Some editorial comments and suggestions for improving readability:
- Section "symbols and symbol spaces":
1- I'm not entirely comfortable with the structure.  This section
already mentions connectives and quantifiers (in the first paragraph),
but does not define formulas (conditions). Then, the section
"presentation syntax" defines formulas.  I would propose to make the
following changes: remove the references to the connectives and
quantifiers in the symbols section, move the definition of "well-formed
condition formulas to the next section", and rename the "presentation
syntax" section it something like "Conditions", because this is in fact
the sections in which conditions are defined (using the presentation
syntax).

2- regarding the structure of this particular section: constants are
introduced in the first paragraph, and (a couple of pages) later
re-defined as pairs of literals and symbol spaces.  I think this
duplication (off definition) is unnecessary and confusing.  I would
propose to do the following: move the definition of constant symbols as
pairs (including symbol spaces) to the front, before the definition of
terms, and create a new subsection "Constant symbols" (or similar) for
these definitions.  I would also propose to create a subsection for the
signatures and well-formed terms and formulas.
I think that the document would become a little easier to read.

3- for readability, I think that, when introducing variables, their
(presentation) syntax should also be given

4- "symbol spaces", first paragraph: "long" -> "string" (since long is
not such a common datatype; at least not as common as string)

5- "symbol spaces", fourth paragraph: it is not entirely clear what is
meant with "RIF mandates the following symbol spaces".  I would propose
to rephrase it to something like "RIF-compliant implementations must
support the following symbol spaces".  Furthermore, I would propose to
move this sentence (about supporting symbol spaces) to after the
introduction of the individual symbol spaces; I believe this will
improve readability.

6- section "symbol spaces" second paragraph, first sentence: symbol
spaces are actually not subsets of the constant symbols in RIF.  First
of all, a symbol space is not a set; second, constant symbols are pairs
(literal, symbol space IRI).

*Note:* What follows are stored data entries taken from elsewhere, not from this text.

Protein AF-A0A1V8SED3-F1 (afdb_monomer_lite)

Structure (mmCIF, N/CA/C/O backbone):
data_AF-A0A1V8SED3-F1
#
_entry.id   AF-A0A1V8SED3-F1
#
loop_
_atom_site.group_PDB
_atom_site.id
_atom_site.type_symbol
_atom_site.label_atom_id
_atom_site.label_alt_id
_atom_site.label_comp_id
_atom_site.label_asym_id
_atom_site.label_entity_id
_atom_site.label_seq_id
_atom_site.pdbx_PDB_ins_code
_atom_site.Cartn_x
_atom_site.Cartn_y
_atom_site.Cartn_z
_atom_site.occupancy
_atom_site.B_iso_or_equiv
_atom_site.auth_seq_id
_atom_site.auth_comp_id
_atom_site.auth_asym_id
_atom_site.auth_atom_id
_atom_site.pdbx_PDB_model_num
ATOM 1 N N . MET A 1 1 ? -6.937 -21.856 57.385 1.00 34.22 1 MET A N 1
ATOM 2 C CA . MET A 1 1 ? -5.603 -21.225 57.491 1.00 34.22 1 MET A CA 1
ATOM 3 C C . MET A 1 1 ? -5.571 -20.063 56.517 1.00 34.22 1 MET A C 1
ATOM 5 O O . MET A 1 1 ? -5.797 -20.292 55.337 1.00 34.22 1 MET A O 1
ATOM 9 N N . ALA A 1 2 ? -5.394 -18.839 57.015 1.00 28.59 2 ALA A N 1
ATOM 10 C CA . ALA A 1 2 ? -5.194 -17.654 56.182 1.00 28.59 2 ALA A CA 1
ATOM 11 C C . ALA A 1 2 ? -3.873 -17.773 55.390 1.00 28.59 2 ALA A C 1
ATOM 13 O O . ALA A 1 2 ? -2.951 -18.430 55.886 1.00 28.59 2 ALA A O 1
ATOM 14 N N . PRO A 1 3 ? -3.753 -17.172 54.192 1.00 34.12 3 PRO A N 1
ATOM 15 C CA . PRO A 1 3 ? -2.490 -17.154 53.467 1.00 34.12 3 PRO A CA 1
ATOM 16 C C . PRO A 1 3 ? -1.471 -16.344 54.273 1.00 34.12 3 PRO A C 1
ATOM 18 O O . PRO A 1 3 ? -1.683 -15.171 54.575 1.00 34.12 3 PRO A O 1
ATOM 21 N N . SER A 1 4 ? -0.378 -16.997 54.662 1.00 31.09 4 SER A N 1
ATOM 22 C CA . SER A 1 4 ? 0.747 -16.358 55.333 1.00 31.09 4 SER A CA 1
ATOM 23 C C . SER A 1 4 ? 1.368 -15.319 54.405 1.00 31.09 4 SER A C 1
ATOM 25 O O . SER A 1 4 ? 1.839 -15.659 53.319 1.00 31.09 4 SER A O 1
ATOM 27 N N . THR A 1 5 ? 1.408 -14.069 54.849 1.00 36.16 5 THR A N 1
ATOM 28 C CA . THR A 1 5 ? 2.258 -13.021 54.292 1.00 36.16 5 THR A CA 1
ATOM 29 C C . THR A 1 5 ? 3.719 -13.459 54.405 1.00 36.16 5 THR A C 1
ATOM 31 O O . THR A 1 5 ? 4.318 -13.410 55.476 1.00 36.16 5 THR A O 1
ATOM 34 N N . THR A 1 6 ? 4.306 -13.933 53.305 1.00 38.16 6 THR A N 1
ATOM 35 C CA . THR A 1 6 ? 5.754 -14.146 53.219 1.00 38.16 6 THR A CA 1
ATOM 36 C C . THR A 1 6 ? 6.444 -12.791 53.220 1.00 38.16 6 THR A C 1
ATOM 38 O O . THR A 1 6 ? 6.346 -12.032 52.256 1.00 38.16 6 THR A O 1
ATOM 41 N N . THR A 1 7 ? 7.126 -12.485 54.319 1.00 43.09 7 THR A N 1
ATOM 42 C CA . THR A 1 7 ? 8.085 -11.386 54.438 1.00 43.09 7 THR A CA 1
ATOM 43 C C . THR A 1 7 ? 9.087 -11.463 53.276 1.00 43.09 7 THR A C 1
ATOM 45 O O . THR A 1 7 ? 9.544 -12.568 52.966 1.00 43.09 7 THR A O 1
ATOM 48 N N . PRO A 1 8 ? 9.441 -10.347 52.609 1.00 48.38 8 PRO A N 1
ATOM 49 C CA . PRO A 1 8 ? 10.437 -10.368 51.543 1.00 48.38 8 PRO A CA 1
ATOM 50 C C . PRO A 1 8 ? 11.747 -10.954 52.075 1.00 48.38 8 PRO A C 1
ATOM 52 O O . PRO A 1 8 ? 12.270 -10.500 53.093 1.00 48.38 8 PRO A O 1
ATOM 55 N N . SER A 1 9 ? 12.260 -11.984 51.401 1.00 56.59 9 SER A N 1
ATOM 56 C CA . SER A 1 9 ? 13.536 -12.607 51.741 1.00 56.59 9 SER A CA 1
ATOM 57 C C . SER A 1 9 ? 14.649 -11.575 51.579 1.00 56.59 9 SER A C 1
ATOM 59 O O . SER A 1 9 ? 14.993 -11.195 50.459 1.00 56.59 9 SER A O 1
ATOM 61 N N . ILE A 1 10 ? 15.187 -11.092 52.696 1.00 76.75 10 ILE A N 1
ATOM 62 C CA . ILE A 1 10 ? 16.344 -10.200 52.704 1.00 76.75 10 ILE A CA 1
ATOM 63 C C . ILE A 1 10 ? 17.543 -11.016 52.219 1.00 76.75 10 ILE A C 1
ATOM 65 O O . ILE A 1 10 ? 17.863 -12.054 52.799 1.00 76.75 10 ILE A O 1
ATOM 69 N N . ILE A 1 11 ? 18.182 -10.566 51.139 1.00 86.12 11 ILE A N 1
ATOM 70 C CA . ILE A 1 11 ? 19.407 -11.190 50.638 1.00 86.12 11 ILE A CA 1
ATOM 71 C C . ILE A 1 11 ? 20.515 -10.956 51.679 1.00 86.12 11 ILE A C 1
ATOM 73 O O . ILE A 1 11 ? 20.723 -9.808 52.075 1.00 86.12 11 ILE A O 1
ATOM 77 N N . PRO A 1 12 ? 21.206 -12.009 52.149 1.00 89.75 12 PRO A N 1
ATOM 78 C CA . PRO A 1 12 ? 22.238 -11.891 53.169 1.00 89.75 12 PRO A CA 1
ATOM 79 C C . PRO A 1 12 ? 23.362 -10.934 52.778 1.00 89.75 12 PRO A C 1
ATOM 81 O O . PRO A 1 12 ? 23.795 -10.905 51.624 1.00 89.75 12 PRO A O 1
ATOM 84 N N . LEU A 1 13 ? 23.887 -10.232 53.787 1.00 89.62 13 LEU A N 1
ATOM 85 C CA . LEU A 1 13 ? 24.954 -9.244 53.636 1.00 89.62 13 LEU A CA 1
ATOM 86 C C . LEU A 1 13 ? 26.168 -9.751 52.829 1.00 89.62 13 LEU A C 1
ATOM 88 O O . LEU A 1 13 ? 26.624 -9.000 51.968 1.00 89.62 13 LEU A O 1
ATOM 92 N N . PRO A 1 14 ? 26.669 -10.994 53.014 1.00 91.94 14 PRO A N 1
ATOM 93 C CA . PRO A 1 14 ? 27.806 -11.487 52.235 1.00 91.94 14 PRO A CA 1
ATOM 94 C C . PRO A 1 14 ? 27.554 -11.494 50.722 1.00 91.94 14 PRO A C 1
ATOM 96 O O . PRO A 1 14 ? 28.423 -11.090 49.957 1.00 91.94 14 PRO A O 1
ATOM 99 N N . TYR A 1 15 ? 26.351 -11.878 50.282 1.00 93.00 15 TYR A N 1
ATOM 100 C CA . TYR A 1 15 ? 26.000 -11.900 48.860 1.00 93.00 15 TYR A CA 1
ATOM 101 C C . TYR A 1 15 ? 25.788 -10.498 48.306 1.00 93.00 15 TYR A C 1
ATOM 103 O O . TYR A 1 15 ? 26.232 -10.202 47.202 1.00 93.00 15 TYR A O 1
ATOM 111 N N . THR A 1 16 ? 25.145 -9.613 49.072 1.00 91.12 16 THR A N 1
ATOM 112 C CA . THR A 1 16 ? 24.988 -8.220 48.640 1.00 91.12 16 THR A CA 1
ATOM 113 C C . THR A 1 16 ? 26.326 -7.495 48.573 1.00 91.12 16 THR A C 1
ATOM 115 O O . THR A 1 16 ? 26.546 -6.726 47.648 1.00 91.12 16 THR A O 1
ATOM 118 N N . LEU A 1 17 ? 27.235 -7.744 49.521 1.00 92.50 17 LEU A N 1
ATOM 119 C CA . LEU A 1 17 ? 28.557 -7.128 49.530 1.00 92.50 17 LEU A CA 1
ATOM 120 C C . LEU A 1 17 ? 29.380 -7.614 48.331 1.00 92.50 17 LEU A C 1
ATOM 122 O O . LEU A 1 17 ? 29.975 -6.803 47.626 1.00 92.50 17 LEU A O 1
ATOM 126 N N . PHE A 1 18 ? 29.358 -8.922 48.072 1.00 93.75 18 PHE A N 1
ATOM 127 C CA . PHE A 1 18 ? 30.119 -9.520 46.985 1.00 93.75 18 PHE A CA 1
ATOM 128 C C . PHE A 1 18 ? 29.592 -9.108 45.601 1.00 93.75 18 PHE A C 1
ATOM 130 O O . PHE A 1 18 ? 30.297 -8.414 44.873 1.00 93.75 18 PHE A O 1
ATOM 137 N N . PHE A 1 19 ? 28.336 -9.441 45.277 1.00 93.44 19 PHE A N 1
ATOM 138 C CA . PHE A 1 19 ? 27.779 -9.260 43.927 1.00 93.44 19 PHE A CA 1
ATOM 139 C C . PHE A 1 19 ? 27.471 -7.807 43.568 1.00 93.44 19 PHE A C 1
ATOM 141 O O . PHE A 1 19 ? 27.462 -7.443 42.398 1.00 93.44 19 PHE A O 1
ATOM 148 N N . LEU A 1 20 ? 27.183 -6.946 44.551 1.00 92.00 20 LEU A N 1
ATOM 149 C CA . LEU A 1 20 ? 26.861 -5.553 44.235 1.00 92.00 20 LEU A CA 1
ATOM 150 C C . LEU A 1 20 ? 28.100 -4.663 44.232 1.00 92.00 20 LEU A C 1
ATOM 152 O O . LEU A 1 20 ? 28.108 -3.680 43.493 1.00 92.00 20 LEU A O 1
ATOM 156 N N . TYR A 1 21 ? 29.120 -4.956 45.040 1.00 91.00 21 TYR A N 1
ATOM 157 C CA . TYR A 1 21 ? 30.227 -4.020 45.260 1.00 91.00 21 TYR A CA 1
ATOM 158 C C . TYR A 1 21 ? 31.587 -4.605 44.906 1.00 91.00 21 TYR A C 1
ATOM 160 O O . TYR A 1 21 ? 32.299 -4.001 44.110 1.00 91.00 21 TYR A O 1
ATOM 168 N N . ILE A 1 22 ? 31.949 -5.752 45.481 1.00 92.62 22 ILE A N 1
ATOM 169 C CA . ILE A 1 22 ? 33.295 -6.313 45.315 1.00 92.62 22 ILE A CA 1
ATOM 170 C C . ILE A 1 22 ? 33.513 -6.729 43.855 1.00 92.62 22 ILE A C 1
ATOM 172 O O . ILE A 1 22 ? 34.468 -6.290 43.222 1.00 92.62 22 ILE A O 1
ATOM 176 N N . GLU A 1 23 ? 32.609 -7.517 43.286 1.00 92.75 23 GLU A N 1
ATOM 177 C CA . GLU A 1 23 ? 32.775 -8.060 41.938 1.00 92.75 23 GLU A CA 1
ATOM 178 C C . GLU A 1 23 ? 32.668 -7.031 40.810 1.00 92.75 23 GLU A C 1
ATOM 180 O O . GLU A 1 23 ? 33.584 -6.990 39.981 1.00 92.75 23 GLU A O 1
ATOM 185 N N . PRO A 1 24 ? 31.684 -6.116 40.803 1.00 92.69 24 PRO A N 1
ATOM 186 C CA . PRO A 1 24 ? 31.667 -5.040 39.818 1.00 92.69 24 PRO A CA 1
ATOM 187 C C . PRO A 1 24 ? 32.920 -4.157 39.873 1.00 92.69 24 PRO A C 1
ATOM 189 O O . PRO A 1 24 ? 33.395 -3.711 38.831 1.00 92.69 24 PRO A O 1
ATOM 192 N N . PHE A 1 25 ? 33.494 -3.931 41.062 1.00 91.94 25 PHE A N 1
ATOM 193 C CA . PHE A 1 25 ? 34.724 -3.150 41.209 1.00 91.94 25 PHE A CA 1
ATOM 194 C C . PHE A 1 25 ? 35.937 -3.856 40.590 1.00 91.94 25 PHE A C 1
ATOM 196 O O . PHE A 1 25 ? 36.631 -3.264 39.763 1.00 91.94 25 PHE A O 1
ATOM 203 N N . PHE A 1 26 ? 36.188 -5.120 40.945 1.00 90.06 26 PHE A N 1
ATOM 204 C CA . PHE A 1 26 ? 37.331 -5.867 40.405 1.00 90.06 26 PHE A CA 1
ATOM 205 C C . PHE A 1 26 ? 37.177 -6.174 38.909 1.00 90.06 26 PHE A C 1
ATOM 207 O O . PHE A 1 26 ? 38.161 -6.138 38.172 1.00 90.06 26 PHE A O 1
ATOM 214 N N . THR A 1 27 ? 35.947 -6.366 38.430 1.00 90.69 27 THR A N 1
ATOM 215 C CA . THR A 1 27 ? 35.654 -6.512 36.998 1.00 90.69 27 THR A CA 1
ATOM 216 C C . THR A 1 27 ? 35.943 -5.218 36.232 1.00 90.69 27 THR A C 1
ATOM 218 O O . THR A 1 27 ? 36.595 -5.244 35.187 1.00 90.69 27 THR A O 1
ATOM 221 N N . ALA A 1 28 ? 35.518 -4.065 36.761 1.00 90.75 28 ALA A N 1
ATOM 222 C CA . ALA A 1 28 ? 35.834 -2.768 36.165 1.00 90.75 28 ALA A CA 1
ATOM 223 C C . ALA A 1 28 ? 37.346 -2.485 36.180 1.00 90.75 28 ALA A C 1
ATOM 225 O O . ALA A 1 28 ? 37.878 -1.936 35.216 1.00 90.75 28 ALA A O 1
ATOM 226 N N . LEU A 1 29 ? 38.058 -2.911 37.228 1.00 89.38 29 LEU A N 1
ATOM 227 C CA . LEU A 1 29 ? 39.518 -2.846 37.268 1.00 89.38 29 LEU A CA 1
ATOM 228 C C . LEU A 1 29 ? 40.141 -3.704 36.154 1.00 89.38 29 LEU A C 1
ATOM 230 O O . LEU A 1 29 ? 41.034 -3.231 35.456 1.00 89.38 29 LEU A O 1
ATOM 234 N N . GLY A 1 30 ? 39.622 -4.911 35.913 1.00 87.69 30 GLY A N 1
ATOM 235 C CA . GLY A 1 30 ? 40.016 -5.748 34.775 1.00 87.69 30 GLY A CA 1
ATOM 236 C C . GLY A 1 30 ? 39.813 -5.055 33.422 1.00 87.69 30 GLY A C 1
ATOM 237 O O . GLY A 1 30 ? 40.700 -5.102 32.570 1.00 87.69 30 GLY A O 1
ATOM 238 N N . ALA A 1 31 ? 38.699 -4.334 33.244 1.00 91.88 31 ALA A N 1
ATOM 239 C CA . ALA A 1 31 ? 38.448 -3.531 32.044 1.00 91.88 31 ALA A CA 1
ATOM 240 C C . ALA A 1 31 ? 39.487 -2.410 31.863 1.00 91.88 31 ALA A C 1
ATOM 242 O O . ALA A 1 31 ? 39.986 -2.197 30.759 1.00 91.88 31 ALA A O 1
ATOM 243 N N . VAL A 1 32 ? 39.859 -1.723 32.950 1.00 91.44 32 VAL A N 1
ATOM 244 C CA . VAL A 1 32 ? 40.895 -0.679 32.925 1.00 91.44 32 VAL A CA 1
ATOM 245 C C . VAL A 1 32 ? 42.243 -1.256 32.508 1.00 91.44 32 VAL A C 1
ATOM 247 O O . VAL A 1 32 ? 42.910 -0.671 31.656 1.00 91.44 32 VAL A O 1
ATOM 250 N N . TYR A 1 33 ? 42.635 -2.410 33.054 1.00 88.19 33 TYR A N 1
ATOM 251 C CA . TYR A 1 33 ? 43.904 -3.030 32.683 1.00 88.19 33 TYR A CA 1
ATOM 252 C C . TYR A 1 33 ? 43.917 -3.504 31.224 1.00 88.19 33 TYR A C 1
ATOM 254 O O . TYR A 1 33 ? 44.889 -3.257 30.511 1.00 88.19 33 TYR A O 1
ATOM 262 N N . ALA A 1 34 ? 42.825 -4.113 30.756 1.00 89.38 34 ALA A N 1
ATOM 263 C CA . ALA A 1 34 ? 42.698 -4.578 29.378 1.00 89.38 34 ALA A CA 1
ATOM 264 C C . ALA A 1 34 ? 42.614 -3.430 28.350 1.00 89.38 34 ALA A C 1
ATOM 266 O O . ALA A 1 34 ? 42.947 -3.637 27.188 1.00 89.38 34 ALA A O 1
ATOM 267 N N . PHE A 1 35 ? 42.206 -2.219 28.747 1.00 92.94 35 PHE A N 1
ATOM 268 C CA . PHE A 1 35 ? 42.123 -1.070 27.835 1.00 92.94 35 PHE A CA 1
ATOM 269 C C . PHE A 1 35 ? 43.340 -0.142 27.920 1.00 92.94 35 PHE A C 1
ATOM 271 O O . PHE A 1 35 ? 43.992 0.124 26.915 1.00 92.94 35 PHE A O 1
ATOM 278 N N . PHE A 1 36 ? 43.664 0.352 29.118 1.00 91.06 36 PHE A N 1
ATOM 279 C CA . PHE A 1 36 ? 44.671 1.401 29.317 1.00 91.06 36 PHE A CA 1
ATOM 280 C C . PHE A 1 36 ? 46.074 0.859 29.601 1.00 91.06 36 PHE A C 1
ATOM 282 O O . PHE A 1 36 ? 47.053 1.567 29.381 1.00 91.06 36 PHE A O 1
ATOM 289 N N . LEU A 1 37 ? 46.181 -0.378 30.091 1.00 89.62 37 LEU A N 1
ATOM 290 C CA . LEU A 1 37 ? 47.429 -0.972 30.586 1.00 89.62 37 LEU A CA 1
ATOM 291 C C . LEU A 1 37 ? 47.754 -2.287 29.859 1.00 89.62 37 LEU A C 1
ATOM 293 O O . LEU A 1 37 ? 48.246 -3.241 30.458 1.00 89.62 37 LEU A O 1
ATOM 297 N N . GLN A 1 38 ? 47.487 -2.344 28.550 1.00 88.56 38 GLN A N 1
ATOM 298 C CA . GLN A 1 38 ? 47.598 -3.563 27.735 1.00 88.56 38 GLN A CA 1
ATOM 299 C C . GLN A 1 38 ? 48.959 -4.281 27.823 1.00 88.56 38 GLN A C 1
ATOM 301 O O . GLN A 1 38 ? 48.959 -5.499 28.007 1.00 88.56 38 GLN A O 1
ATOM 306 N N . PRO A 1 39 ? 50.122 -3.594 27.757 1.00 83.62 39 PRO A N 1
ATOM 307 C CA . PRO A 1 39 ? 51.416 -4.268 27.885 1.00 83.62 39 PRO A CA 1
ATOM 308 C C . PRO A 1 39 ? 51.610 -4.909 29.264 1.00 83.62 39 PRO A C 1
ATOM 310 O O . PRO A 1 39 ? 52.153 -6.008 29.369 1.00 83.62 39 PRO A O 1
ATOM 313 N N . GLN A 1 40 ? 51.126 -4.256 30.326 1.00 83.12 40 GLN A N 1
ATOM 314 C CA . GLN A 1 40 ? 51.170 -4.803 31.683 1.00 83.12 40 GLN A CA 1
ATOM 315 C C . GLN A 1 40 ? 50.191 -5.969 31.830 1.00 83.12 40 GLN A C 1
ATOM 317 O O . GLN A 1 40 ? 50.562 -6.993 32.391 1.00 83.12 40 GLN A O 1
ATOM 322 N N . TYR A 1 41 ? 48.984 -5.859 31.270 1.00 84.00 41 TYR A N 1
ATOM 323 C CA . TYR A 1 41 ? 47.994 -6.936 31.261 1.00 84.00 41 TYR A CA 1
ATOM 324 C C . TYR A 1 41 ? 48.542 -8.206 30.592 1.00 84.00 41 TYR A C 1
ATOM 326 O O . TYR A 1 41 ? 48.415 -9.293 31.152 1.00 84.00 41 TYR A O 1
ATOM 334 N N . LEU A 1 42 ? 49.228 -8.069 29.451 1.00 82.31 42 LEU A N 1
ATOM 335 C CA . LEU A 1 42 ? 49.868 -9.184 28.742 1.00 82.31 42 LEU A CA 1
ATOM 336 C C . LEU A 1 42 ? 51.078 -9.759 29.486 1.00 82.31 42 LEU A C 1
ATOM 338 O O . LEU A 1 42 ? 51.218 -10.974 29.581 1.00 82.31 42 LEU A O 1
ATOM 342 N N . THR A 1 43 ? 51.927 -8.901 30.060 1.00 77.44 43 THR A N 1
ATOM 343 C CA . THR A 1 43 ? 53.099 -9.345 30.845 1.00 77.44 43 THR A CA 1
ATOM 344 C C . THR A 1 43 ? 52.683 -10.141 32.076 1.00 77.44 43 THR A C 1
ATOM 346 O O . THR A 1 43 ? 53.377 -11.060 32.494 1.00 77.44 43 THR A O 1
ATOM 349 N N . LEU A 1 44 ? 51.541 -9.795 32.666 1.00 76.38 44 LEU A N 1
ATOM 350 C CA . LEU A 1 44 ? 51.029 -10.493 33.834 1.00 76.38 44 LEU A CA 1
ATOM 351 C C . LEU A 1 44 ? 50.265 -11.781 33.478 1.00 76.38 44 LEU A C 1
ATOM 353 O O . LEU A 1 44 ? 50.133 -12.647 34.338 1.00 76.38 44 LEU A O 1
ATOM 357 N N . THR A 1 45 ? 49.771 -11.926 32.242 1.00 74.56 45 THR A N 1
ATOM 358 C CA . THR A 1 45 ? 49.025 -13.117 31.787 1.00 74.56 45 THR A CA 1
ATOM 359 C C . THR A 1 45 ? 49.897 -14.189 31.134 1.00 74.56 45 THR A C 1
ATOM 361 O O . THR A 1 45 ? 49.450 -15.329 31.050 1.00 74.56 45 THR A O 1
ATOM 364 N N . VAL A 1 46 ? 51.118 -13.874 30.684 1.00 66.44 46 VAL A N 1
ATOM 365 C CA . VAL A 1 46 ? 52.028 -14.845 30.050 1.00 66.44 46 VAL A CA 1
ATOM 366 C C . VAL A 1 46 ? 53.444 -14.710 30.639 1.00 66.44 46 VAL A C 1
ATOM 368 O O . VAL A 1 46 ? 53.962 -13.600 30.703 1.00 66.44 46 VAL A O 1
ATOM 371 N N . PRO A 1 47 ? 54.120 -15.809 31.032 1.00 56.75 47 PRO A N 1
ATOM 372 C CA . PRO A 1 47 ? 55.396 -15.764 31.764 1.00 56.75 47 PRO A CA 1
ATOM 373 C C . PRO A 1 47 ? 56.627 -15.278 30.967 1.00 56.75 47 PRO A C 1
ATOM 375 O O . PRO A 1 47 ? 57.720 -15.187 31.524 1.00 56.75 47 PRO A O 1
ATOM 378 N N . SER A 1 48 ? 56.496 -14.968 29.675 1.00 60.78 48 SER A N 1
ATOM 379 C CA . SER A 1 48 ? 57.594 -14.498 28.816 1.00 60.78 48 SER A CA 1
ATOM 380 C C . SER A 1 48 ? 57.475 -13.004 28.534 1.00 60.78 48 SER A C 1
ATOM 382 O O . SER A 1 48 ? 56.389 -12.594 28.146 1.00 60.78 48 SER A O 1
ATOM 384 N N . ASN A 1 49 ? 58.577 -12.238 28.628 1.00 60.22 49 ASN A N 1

I would propose to rephrase this sentence
to something like "every constant symbol in the RIF as an associate
symbol space"

7- section "symbol spaces": for readability, I would propose to move
forward the definition of the syntax of RIF constants, to before the
definition of symbol spaces; this would give the reader a better idea of
the purpose of the symbol spaces.

8- section "symbol spaces": I think "data types" (including value space
and lexical-to-value mapping) should be defined in this section, and the
distinction with symbol spaces which do not correspond to datatypes
should be made clear.  I believe that many people who read this document
will be aware of a notion of datatypes, and from the text which is
presented people might easily assume that symbol spaces and datatypes
aren't the same thing.

- section "model theory for condition language of RIF BLD":
9- I find it rather confusing to talk about value spaces and
lexical-to-value mappings of symbol spaces, where these actually only
apply to datatypes. I would propose to only talk about the effect of
datatypes.



Comments about the language definition:

- Section "symbols and symbol spaces":

1- section "signatures": there is currently only an informal description
of what partial order between signatures means.  There should be a
formal definition.

2- section "signatures and a condition language of RIF^BLD^": the
definition of equality atoms is not entirely clear: the symbol = is not
a constant symbol in RIF, according to the syntax definition in section
"presentation syntax" (it does not have the symbol space).  Furthermore,
as it is correctly mentioned that equality is not a built-in predicates,
I feel there is an impedance mismatch between this predicate symbol and
all other kinds of predicate symbols.  Finally, equality is currently
not mentioned when atomic formulas are initially defined.  Therefore, I
would propose to define equality atoms a=b directly when first defining
atomic formulas.

3- section "symbol spaces": why is the lexical space of the symbol space
non-empty?  Why not simply define it as a set?  I think it does not hurt
to allow empty lexical spaces.

4- section "symbol spaces": there should be a restriction on the kinds
of datatypes which may be used.  Namely, the lexical-to-value mapping
and the value space need to be well-defined; otherwise, the RIF
semantics is not well-defined. The text in the paragraph "symbols with
ill-formed lexical parts" will then need to be updated accordingly.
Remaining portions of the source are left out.